Marulamantsi councillor, Sergeant Kgosiitsile, was  swift to voice his disagreement on the use of EVMs.

“There will be a lot of bloodshed if you guys use the EVM machine,” he warned, adding that he would not be surprised if what he says comes to pass.  Kgosiitsile, of the Umbrella for Democratic Change (UDC), said that he was not prepared to watch as the ruling Botswana Democratic Party (BDP) uses the EVMs to steal votes.


The argument soon changed into a matter of political affiliation as he pointed out that the ruling party brought the EVMs into the country well aware of political unrest in those countries, which the BDP got the idea from.  Most councillors agreed with Kgosiitsile, chipping in constantly as he fired questions and comments at the IEC representatives.
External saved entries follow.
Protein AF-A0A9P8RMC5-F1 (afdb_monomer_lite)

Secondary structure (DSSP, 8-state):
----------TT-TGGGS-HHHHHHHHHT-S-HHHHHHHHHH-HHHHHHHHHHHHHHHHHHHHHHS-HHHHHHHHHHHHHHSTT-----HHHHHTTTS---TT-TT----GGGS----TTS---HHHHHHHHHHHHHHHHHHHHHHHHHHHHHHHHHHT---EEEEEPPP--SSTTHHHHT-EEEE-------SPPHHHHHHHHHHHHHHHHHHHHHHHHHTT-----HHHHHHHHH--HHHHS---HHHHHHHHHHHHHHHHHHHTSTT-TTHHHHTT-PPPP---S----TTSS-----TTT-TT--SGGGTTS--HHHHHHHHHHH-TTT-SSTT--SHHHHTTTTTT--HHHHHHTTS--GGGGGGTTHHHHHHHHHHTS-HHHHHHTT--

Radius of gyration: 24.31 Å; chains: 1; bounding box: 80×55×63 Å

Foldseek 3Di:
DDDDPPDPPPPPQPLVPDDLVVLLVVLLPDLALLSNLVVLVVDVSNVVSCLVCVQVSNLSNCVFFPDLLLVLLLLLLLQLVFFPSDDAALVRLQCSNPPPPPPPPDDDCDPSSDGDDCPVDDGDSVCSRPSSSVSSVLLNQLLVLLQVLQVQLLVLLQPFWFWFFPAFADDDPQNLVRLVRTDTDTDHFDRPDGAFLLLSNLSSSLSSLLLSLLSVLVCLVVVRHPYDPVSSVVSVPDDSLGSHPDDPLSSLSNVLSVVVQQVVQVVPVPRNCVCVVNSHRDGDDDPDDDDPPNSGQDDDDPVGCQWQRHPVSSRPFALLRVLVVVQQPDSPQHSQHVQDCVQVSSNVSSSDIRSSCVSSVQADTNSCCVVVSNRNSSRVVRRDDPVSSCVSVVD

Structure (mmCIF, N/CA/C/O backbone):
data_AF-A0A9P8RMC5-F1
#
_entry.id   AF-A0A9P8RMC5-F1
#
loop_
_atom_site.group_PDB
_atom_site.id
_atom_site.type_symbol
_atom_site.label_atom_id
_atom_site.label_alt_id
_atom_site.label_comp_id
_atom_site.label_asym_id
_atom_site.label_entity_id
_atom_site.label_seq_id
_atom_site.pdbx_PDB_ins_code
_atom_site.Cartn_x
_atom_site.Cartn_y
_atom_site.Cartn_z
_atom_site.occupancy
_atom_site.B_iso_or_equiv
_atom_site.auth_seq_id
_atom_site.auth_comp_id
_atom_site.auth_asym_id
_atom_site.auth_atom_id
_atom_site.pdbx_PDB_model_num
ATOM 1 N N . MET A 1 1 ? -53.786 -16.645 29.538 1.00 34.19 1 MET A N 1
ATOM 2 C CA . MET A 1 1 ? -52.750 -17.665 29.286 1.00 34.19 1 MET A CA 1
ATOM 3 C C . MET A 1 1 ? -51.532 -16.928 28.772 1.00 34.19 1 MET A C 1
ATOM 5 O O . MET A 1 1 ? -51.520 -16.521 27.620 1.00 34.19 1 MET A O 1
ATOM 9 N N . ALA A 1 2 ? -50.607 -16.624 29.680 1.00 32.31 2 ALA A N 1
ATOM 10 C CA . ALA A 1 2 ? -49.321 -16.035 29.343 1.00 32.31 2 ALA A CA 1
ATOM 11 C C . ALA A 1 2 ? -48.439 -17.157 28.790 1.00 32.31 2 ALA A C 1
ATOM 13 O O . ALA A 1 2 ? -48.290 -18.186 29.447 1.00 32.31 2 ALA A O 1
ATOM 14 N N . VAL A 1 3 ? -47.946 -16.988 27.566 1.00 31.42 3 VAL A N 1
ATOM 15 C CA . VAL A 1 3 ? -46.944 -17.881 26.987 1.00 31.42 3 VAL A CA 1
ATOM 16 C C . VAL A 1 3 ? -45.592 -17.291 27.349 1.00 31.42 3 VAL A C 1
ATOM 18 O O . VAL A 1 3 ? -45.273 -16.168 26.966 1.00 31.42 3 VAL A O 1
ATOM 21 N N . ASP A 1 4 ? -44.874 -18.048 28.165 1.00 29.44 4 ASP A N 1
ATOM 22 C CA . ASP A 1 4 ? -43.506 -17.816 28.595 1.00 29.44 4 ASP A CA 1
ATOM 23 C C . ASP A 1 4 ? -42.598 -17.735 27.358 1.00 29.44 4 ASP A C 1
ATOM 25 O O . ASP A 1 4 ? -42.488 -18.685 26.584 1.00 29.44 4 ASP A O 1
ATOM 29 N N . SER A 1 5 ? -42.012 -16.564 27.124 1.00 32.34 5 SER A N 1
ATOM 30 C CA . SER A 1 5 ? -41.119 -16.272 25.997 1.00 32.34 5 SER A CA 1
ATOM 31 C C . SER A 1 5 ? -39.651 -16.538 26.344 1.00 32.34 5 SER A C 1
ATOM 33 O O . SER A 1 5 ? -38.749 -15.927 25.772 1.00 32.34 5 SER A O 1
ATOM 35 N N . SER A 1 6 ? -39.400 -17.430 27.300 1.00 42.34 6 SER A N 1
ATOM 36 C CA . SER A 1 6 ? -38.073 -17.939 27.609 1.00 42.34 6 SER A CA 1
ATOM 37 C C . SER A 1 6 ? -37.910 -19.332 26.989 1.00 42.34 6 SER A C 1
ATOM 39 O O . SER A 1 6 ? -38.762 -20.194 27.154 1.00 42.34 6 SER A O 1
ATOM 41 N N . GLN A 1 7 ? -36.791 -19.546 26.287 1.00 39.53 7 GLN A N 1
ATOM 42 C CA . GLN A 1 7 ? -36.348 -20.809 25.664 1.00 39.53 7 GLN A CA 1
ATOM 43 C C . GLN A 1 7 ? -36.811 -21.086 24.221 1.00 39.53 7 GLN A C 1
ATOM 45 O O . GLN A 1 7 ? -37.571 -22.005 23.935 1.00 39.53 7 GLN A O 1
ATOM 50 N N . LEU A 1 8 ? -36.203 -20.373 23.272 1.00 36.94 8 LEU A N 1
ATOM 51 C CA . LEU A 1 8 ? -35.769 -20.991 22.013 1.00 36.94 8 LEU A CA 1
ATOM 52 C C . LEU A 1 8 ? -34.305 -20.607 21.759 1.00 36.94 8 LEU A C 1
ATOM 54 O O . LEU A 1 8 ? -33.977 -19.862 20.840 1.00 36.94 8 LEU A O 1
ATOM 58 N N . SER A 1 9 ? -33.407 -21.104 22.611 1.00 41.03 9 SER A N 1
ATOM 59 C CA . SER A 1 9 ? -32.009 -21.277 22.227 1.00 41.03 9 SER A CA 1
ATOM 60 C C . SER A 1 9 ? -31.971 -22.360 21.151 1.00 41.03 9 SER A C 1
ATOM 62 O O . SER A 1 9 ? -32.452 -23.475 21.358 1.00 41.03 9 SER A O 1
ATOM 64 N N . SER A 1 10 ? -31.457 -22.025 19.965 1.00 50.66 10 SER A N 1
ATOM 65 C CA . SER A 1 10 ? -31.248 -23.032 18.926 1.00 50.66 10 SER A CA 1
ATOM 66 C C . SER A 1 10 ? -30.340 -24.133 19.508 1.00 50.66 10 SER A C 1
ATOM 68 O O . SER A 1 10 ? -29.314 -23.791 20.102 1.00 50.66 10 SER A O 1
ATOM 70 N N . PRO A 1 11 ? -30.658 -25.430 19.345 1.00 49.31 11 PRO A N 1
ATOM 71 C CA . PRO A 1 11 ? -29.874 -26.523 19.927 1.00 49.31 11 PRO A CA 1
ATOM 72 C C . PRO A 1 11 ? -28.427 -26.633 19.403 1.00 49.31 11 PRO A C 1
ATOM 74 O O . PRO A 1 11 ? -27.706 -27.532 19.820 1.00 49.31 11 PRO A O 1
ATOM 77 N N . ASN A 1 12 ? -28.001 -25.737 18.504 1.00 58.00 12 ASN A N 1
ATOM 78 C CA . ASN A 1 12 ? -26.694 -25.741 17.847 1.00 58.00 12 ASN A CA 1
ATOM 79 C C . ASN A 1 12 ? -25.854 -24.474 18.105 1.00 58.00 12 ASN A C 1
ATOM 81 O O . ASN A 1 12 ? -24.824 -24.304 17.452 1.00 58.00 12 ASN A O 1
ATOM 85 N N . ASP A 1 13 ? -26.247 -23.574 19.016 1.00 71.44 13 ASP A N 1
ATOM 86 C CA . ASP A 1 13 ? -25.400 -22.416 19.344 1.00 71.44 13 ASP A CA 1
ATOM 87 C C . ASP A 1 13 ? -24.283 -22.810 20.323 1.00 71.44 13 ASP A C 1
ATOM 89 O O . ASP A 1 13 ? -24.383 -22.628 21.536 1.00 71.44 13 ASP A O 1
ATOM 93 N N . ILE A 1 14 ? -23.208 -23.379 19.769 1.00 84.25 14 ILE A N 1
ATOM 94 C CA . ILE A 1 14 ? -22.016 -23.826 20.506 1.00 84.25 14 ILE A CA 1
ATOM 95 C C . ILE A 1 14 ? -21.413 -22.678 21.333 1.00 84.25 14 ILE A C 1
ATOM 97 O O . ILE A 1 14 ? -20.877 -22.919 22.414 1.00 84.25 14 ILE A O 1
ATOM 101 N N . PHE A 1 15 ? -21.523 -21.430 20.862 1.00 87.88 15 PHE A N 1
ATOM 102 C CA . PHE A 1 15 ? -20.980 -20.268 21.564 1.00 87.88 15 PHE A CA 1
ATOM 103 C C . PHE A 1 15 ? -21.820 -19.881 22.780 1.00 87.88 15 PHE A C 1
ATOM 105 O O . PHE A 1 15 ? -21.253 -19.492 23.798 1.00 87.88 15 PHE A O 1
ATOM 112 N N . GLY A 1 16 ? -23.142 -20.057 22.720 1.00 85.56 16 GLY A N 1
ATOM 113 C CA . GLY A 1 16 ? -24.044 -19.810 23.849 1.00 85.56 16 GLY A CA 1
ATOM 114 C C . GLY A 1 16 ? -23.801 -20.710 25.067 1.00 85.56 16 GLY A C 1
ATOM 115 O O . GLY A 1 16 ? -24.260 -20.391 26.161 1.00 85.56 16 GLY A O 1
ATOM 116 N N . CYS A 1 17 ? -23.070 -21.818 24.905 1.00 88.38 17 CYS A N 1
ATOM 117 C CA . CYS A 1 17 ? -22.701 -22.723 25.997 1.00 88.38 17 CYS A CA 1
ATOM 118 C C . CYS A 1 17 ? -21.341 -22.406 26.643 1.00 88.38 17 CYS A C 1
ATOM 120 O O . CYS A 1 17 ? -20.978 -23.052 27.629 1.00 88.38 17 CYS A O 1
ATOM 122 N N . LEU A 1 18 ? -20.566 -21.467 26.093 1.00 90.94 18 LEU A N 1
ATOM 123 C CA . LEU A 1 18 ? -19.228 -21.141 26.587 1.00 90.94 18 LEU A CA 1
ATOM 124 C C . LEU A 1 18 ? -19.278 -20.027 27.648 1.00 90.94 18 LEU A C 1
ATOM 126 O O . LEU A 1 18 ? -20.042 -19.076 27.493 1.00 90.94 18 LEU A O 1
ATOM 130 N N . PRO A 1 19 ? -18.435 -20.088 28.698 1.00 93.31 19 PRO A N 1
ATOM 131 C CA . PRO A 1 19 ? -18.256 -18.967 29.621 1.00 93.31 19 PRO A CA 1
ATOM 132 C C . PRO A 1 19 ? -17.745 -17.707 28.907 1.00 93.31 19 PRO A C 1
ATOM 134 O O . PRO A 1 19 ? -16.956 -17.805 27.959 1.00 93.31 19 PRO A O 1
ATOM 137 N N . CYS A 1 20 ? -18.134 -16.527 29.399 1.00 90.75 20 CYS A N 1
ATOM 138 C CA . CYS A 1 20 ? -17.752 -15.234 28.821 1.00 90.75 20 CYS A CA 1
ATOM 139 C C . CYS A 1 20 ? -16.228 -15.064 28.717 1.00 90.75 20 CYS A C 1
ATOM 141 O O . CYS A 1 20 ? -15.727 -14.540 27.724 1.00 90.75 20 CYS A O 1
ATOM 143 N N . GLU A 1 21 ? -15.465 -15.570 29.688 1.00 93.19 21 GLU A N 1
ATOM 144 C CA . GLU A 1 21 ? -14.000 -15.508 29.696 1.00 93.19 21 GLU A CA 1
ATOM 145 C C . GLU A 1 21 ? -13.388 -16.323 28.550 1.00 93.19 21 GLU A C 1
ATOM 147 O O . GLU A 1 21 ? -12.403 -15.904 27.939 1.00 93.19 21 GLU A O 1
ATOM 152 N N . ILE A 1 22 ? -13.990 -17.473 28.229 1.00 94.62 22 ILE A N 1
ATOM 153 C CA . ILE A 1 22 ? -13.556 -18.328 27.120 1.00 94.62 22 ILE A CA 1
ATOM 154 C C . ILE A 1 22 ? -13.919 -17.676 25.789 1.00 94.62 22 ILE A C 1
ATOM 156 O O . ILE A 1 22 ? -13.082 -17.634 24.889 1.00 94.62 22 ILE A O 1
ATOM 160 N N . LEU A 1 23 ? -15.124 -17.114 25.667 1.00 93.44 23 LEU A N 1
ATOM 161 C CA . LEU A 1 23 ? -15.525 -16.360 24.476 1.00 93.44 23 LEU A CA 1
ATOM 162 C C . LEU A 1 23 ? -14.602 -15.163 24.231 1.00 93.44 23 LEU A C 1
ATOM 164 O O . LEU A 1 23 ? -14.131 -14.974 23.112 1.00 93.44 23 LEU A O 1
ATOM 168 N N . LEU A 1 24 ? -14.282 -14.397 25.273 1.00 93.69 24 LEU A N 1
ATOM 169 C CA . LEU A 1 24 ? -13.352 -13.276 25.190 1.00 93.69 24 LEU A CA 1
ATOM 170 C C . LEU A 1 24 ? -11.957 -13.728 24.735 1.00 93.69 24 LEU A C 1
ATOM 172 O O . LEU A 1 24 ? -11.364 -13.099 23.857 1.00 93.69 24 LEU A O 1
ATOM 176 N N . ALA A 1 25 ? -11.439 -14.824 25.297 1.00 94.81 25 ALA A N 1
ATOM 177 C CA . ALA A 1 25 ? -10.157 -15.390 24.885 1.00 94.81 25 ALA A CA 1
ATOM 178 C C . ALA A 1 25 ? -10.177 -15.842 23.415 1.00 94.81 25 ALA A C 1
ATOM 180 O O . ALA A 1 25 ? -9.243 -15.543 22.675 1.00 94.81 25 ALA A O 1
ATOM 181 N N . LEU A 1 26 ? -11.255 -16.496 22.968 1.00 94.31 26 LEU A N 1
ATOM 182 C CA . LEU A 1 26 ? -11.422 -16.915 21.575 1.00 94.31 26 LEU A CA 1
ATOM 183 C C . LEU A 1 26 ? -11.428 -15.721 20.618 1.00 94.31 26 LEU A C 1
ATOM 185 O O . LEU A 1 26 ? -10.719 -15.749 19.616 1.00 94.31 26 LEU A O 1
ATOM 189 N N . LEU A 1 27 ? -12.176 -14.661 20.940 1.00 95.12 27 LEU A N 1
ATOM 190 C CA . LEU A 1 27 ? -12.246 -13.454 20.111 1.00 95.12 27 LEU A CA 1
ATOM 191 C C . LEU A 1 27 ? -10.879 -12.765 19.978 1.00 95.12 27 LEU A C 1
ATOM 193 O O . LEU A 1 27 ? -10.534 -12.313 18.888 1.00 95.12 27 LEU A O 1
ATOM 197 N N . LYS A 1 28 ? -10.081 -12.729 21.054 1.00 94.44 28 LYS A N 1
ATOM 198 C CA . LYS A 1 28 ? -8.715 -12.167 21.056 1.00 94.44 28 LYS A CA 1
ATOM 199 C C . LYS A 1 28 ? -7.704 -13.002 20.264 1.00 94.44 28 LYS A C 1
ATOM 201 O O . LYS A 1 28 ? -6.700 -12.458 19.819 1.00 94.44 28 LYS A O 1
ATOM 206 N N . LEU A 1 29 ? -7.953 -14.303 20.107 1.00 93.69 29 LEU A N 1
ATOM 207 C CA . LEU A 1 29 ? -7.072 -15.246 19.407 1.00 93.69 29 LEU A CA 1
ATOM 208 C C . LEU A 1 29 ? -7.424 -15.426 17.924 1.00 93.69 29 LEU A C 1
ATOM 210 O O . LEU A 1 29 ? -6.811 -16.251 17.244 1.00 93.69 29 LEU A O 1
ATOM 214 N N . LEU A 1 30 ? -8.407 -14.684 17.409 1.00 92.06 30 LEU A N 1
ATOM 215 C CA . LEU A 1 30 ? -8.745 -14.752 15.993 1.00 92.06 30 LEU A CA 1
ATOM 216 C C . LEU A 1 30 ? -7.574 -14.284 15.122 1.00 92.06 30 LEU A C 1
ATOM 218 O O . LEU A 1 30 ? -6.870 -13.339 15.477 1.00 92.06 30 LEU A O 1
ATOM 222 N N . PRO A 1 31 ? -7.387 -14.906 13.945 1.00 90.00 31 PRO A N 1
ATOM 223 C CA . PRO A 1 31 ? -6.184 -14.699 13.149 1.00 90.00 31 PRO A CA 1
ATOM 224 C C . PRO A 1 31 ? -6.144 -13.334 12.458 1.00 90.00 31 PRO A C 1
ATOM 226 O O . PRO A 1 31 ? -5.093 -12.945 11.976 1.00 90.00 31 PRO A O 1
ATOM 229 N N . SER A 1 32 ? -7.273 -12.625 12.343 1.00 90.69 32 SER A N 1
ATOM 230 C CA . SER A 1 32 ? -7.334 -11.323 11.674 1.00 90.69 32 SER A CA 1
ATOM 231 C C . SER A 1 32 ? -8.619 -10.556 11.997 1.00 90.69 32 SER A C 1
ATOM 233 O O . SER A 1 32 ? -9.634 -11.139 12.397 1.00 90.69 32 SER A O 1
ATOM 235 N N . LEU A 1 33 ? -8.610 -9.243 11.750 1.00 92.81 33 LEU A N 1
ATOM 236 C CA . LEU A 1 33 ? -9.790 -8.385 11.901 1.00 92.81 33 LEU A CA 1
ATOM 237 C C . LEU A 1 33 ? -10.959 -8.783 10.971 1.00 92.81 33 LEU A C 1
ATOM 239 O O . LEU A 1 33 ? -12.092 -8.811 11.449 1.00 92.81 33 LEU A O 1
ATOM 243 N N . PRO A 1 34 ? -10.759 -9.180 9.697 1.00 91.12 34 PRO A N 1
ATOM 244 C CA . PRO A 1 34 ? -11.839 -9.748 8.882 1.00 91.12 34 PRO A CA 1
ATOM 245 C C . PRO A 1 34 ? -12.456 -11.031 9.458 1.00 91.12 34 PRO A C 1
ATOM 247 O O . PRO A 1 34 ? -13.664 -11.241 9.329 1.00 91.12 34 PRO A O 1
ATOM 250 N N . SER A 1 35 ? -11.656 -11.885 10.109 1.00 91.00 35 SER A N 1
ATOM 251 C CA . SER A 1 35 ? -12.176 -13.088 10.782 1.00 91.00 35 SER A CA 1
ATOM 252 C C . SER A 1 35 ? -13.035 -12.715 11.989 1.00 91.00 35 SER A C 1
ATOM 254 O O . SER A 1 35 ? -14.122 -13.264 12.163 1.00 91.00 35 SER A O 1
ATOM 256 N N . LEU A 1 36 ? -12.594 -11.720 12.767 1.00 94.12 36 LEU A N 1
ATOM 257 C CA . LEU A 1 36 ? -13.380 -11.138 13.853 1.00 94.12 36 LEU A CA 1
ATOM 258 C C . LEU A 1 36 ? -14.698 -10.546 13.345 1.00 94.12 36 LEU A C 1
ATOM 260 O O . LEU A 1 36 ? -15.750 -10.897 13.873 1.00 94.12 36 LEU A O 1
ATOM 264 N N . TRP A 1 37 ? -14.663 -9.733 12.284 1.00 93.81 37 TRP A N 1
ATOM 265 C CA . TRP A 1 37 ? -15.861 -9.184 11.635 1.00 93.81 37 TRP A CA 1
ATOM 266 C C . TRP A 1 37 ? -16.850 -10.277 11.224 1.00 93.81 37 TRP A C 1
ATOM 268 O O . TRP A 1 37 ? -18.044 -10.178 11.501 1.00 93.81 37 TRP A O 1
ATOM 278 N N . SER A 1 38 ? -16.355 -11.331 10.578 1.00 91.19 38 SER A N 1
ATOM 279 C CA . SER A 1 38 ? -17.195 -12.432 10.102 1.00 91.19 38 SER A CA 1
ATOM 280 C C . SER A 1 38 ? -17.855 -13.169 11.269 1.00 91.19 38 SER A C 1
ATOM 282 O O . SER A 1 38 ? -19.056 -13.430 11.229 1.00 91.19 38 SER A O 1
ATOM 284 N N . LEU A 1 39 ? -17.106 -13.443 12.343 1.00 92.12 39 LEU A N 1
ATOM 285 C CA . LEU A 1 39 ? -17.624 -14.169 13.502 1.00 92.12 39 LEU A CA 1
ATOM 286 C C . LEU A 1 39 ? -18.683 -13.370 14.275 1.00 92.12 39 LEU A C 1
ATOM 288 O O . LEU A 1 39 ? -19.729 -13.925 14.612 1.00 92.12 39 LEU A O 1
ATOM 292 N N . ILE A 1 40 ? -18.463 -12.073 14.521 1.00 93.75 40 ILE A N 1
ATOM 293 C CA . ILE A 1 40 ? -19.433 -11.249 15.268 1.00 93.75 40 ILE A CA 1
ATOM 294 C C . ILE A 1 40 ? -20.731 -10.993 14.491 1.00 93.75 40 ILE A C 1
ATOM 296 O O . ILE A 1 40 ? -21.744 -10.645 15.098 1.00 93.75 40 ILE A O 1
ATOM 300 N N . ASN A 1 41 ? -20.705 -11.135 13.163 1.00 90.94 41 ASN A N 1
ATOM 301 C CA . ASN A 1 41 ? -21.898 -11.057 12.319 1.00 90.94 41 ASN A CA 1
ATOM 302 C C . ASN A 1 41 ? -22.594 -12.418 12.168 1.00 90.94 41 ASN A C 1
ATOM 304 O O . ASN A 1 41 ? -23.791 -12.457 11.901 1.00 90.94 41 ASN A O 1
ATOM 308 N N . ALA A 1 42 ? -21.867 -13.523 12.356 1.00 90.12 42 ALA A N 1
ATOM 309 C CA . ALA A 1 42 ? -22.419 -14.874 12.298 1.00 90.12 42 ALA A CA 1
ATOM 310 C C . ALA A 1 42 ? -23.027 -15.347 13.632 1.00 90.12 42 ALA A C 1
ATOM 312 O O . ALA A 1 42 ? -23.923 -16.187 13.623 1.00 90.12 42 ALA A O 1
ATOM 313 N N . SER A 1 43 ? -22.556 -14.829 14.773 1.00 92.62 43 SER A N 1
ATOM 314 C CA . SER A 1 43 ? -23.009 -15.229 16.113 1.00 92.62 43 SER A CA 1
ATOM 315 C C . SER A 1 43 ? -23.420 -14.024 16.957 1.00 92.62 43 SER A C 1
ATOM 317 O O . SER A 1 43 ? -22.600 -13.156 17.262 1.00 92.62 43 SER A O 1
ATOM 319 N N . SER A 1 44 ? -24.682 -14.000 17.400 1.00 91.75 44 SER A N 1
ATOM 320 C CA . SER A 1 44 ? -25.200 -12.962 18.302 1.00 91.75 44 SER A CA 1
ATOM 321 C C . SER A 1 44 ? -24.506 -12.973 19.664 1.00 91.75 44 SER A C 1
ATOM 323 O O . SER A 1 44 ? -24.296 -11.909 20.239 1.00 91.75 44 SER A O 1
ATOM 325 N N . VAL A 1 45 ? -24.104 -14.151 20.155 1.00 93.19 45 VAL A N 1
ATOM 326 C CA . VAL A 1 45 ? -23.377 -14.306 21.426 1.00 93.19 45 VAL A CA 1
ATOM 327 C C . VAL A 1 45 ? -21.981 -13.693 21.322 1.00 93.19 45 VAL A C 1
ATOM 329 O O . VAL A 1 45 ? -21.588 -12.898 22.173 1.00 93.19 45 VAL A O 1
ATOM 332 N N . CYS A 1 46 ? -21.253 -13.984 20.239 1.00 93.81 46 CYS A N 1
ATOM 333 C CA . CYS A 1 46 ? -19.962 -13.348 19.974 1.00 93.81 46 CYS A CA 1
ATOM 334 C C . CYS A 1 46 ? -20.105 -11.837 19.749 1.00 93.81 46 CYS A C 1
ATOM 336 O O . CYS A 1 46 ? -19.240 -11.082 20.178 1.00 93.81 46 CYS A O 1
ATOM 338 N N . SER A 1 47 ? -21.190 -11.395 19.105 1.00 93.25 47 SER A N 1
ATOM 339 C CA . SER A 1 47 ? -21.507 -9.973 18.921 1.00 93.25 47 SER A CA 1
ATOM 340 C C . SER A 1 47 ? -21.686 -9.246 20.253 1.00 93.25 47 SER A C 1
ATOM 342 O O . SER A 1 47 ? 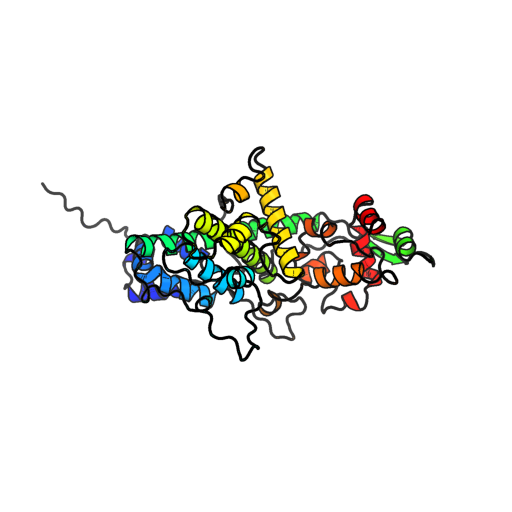-21.100 -8.185 20.444 1.00 93.25 47 SER A O 1
ATOM 344 N N . ALA A 1 48 ? -22.455 -9.828 21.177 1.00 91.88 48 ALA A N 1
ATOM 345 C CA . ALA A 1 48 ? -22.681 -9.253 22.499 1.00 91.88 48 ALA A CA 1
ATOM 346 C C . ALA A 1 48 ? -21.376 -9.194 23.308 1.00 91.88 48 ALA A C 1
ATOM 348 O O . ALA A 1 48 ? -21.003 -8.131 23.793 1.00 91.88 48 ALA A O 1
ATOM 349 N N . GLN A 1 49 ? -20.622 -10.299 23.352 1.00 93.06 49 GLN A N 1
ATOM 350 C CA . GLN A 1 49 ? -19.323 -10.339 24.033 1.00 93.06 49 GLN A CA 1
ATOM 351 C C . GLN A 1 49 ? -18.315 -9.348 23.433 1.00 93.06 49 GLN A C 1
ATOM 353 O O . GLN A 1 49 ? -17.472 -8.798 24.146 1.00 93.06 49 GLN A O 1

But not BDP chief whip,  Forster Seretse who he stood to sternly chastised Kgosiitsile to refrain from stoking such fires.

He also tried to calm the situation down as he told the frazzled IEC officials that they should not fear any threats the councillors made, as that was their own way of voicing their concerns out.

Maruapula councillor, Motlogelwa Moatlhodi, commented that one of the issues raised in the IEC’s presentation concerning the machines was the fact that there were EVM-related cases that have been registered at the High Court, which meant that Batswana did not support their use. 

He said that they were the representatives of the people, hence what they say should be heeded by the IEC.

In addressing the issues raised by the councillors, the IEC representatives cited the case of the Botswana Congress Party against the IEC, saying that the party has agreed to allow Parliament to debate the amendment Bill that advocates for the use of the EVM before the case proceeds in court.